Меня, безропотную домашнюю “няшку”, охватывал ужас при одной только мысли о разводе. Нелегко, но надо было с ней смириться, и это легче, чем с грозящей участью дочери в инвалидном кресле. Так что всю тяжесть предстоящего жизненного испытания и ответственность за трудное мероприятие, без всякой гарантии на его благополучный исход, мне пришлось взвалить на себя. – Ни ради собственного благополучия в насиженном месте, ни ради чего-то другого, я не смогла бы смириться с грозящей дочери опасностью. Я месяц просидела на препарате “Седуксен”, не в силах самостоятельно справиться со свалившимся на меня потрясением от предательства мужа.

Как всегда, в трудную минуту, я получила поддержку от моей мудрой мамы. После долгих разговоров и обсуждений предстоящего переезда, она благословила меня так:

– Делать нечего, доченька, у тебя нет выбора, и надо ехать к морю. Это твой долг и твоя последняя надежда на исцеление дочери. Мы с твоим отцом в молодости жили в Одессе на Крещатике. Ты не знаешь, что ты у нас Одесского “производства”. Тогда он, после окончания Высшего военного командного училища, служил офицером на линкоре в Черноморском военном флоте и я жила тоже там ради него. А вернулись мы с твоим отцом к родителям в Башкортостан только перед самым твоим рождением.

Я почему-то всегда знала, что ты вернёшься к Чёрному морю, только не думала, что придётся тебе туда переезжать по такому чудовищному принуждению от судьбы. Но мир не без добрых людей и Бог тебя не оставит, Он всё видит и знает, езжай и ничего не бойся! Ты справишься, родная моя. Мы будем в долгой разлуке, будет трудно, но ты сильная. Ты справишься.

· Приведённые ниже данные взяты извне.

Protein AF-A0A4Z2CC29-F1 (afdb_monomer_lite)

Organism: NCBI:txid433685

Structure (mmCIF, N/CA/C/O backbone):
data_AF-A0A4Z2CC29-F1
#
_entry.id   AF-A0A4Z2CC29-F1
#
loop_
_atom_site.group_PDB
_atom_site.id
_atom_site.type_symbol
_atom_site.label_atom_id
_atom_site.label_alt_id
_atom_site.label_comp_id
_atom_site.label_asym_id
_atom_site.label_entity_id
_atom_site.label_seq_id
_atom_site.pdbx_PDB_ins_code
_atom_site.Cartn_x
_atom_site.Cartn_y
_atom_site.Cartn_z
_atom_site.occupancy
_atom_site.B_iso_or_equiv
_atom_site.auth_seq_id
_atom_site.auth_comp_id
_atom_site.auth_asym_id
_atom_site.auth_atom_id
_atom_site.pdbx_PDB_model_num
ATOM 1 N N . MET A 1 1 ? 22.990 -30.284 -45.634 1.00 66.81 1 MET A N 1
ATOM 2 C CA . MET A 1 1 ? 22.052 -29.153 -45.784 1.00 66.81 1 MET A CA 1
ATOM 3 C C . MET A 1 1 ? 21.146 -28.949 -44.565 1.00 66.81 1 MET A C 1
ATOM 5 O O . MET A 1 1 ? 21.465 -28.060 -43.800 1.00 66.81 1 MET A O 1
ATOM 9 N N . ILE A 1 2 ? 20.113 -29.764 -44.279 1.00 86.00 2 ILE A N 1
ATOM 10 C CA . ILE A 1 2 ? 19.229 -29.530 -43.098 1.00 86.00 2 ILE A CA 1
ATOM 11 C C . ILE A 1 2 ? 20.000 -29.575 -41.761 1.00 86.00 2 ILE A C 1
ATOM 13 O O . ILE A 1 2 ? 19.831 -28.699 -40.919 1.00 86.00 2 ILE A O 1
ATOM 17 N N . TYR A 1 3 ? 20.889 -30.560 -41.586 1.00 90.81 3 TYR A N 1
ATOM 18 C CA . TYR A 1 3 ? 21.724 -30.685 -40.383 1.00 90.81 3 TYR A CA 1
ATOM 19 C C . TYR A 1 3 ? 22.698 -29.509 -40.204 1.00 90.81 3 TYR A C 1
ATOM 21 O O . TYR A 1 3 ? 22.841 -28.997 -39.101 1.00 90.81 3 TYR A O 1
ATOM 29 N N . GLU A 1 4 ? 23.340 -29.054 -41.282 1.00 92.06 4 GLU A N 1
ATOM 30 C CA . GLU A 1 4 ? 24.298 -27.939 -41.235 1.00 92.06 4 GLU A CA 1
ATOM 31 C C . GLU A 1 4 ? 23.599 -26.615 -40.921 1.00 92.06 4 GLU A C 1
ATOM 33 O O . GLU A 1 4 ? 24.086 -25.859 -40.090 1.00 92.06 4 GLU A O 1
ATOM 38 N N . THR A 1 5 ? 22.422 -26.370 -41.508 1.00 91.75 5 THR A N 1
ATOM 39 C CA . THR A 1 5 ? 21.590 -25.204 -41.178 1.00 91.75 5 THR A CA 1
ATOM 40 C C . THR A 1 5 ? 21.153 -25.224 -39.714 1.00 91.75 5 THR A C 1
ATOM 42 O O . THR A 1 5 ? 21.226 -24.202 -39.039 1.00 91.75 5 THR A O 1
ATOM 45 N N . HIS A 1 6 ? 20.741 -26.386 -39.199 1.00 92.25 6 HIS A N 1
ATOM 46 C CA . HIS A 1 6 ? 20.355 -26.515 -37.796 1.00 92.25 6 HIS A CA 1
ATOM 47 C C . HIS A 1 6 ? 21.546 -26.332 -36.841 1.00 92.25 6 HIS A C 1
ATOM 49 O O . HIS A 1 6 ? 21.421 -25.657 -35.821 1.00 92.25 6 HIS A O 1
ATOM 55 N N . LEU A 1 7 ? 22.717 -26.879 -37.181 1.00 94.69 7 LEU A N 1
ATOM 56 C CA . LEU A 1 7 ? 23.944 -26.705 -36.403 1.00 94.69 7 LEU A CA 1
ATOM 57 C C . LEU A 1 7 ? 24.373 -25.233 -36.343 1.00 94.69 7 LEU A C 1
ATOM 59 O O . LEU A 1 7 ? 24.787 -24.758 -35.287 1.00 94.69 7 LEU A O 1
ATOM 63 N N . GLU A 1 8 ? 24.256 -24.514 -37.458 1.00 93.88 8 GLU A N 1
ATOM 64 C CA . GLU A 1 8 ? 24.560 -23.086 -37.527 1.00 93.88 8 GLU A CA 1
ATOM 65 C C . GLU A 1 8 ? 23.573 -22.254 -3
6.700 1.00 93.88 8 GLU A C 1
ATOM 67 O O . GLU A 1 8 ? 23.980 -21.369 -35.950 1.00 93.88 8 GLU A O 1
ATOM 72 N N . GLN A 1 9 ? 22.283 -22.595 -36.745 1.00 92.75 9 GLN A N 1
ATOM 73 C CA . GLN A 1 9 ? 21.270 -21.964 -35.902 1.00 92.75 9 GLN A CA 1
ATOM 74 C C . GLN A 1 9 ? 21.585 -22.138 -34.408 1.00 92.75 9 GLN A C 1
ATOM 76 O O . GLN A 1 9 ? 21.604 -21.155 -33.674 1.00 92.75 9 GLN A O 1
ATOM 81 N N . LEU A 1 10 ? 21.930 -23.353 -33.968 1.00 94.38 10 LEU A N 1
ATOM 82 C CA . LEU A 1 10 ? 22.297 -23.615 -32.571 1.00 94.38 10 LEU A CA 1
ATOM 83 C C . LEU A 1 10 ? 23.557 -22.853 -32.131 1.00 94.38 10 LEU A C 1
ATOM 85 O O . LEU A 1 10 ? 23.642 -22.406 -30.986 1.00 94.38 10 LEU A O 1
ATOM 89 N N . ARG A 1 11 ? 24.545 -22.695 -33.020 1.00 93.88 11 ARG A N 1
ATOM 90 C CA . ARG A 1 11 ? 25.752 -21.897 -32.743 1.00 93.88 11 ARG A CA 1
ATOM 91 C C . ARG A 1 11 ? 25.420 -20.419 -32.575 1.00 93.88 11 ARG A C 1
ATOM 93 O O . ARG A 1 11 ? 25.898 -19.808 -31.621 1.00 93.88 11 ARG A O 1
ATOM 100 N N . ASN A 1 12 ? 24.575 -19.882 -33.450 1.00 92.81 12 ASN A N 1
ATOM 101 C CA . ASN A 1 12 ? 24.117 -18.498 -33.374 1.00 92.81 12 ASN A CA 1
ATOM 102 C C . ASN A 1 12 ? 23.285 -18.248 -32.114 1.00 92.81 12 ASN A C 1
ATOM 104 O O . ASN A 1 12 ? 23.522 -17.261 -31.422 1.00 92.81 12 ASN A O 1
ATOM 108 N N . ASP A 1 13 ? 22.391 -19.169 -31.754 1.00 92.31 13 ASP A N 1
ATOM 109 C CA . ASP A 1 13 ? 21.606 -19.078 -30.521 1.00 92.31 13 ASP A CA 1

После седуксена и напутствия мамы, такого важного для меня трусихи по натуре, я немного воспряла духом. Мои мысли упорядочились, и я смогла начать действовать.

Пришлось мне оставить непонятливого мужа одного в нашей квартире и первое, что я сделала – ушла с детьми к маме. Развод и сборы у меня «незнайки» и трусихи заняли немного времени, я уверенно двигалась к цели, хоть и не так быстро, как хотелось бы. Я заказала железнодорожный контейнер для перевозки пожитков и отправила его в город Туапсе.

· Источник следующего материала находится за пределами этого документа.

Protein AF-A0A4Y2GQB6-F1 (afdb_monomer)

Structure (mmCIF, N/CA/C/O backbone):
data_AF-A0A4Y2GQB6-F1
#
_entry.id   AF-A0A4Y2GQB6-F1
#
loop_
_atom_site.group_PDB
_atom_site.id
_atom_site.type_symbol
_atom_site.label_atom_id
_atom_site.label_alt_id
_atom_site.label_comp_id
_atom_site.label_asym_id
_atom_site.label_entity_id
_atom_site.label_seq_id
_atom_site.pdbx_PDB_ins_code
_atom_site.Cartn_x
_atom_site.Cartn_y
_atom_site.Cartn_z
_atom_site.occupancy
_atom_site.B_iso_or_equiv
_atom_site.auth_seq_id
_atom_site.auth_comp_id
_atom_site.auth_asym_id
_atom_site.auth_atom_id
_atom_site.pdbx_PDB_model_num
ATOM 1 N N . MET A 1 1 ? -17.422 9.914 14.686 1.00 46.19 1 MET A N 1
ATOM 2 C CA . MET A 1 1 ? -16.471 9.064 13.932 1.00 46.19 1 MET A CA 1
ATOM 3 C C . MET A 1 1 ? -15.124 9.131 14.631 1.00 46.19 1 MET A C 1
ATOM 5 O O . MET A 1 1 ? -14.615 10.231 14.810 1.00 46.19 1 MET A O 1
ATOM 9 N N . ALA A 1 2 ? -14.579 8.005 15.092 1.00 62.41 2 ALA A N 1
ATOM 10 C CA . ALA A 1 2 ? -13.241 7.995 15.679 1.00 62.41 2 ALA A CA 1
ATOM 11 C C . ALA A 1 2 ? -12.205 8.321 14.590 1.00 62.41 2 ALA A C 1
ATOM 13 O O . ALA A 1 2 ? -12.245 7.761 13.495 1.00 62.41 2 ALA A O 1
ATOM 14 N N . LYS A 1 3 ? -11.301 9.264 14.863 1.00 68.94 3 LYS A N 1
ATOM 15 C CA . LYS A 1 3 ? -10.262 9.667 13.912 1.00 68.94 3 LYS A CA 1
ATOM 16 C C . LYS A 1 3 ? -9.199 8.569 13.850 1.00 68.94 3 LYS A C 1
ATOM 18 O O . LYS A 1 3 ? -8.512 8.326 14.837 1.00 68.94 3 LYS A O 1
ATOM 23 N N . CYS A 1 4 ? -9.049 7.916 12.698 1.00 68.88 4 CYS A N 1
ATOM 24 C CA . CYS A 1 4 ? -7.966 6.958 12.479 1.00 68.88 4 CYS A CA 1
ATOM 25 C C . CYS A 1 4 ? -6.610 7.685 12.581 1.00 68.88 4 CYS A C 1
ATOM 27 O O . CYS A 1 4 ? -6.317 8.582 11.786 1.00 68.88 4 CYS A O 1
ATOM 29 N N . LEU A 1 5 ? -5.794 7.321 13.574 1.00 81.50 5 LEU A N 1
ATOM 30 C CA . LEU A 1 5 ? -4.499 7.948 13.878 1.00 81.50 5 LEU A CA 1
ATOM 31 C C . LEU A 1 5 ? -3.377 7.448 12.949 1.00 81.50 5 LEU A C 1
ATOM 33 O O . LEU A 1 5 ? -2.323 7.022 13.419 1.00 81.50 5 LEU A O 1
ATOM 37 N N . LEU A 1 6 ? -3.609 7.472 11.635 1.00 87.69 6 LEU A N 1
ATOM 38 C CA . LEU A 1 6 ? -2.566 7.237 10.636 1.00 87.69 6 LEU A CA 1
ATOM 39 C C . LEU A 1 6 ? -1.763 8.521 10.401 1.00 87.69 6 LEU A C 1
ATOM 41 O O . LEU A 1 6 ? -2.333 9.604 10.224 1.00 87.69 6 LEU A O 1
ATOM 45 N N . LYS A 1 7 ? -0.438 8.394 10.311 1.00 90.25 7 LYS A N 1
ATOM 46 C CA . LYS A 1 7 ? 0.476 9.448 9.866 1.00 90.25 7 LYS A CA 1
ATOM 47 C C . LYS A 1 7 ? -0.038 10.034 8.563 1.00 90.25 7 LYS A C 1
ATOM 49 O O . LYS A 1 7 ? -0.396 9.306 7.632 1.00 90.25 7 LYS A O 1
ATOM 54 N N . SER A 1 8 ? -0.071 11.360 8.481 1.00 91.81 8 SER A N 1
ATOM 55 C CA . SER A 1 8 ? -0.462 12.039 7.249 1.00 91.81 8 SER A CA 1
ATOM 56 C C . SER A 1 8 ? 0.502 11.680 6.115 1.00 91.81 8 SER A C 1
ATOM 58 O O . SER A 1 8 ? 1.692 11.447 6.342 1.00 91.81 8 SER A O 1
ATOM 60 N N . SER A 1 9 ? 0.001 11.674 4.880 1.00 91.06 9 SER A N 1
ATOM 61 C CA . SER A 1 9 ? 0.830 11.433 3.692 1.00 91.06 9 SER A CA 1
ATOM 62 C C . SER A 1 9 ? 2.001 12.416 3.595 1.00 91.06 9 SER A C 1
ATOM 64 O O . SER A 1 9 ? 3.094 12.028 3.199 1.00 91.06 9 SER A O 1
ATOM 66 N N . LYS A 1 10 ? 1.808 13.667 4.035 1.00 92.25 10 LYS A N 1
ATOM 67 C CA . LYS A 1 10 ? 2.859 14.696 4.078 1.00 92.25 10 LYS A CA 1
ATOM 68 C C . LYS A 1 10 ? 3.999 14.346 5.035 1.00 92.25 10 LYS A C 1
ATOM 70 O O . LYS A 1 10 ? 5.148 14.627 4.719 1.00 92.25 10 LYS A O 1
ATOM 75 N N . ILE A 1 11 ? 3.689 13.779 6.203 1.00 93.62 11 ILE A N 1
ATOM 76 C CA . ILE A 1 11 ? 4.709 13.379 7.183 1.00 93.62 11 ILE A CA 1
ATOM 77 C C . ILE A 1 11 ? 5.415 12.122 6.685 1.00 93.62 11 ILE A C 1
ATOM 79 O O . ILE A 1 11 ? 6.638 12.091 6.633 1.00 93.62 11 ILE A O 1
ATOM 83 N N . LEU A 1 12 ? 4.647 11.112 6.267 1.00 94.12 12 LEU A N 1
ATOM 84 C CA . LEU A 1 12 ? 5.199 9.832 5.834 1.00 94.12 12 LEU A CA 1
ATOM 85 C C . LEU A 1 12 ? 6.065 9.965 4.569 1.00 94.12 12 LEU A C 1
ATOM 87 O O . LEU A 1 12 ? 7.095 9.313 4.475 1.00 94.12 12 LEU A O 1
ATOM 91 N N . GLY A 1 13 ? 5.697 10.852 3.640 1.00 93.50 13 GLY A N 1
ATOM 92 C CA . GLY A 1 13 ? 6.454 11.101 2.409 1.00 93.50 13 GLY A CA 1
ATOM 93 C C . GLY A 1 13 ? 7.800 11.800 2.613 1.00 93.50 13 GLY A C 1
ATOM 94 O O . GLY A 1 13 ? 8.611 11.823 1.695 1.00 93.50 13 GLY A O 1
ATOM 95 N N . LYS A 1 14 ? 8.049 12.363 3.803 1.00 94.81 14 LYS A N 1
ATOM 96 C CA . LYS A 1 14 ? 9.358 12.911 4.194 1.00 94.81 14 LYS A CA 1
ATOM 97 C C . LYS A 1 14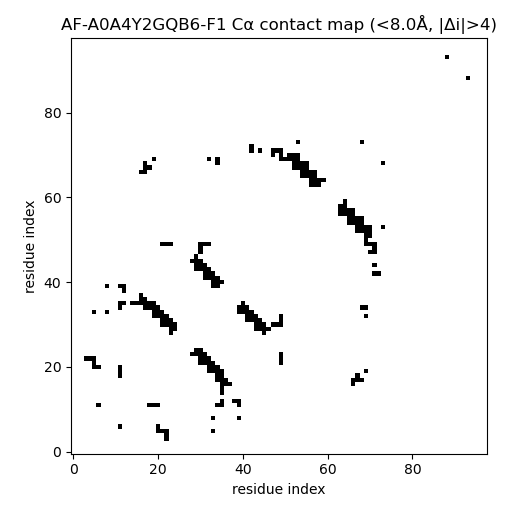 ? 10.258 11.876 4.878 1.00 94.81 14 LYS A C 1
ATOM 99 O O . LYS A 1 14 ? 11.414 12.183 5.140 1.00 94.81 14 LYS A O 1
ATOM 104 N N . MET A 1 15 ? 9.725 10.703 5.222 1.00 94.19 15 MET A N 1
ATOM 105 C CA . MET A 1 15 ? 10.490 9.621 5.847 1.00 94.19 15 MET A CA 1
ATOM 106 C C . MET A 1 15 ? 11.205 8.792 4.778 1.00 94.19 15 MET A C 1
ATOM 108 O O . MET A 1 15 ? 10.938 8.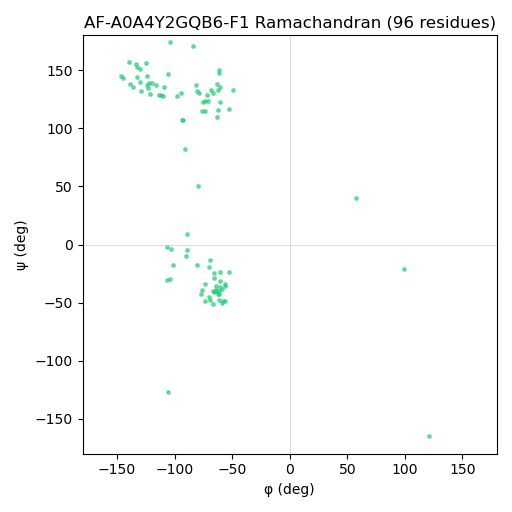938 3.584 1.00 94.19 15 MET A O 1
ATOM 112 N N . ASP A 1 16 ? 12.082 7.885 5.199 1.00 92.00 16 ASP A N 1
ATOM 113 C CA . ASP A 1 16 ? 12.793 7.014 4.268 1.00 92.00 16 ASP A CA 1
ATOM 114 C C . ASP A 1 16 ? 11.833 6.128 3.466 1.00 92.00 16 ASP A C 1
ATOM 116 O O . ASP A 1 16 ? 10.764 5.713 3.938 1.00 92.00 16 ASP A O 1
ATOM 120 N N . ARG A 1 17 ? 12.217 5.823 2.227 1.00 92.88 17 ARG A N 1
ATOM 121 C CA . ARG A 1 17 ? 11.488 4.875 1.382 1.00 92.88 17 ARG A CA 1
ATOM 122 C C . ARG A 1 17 ? 11.461 3.504 2.061 1.00 92.88 17 ARG A C 1
ATOM 124 O O . ARG A 1 17 ? 12.477 3.040 2.564 1.00 92.88 17 ARG A O 1
ATOM 131 N N . GLY A 1 18 ? 10.306 2.851 2.056 1.00 92.69 18 GLY A N 1
ATOM 132 C CA . GLY A 1 18 ? 10.055 1.631 2.824 1.00 92.69 18 GLY A CA 1
ATOM 133 C C . GLY A 1 18 ? 9.307 1.879 4.125 1.00 92.69 18 GLY A C 1
ATOM 134 O O . GLY A 1 18 ? 8.647 0.973 4.637 1.00 92.69 18 GLY A O 1
ATOM 135 N N . THR A 1 19 ? 9.333 3.112 4.641 1.00 94.56 19 THR A N 1
ATOM 136 C CA . THR A 1 19 ? 8.604 3.440 5.866 1.00 94.56 19 THR A CA 1
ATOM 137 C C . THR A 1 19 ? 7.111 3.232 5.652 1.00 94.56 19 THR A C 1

Покончив с организационными вопросами переезда и, взяв с собой в дорогу только самое необходимое на первое время, я решительно вошла с детьми в плацкартный вагон поезда, который умчал нас в южном направлении к морю в полную неизвестность. Анализировать, сомневаться в своём решении или восхищаться своим героизмом или глупостью не было смысла.

И вот мы с детьми уже сошли на перрон железнодорожного вокзала в городе Туапсе Краснодарского края. Вездесущие таксисты, круглосуточно обитающие на привокзальной площади, узнав зачем и почему я приехала, посоветовали мне:

– Поищите работу и жильё в районе, где расположено большинство здравниц. Скорее всего вам надо попробовать обустроиться в селе Шепси – это ближе к городу.

Наша новая жизнь в незнакомой местности начиналась трудно: мы с семилетним сынишкой Данилом за руку и дочкой Дарьей в летней детской раскладной коляске, двигались по узкому раскалённому тротуару незнакомого Черноморского села. Мы все трое порядком утомились и уже подрумянились под непривычно палящим полуденным южным солнцем, потому что в поисках сдающегося жилья мы прошли всё село, от его начала и до конца.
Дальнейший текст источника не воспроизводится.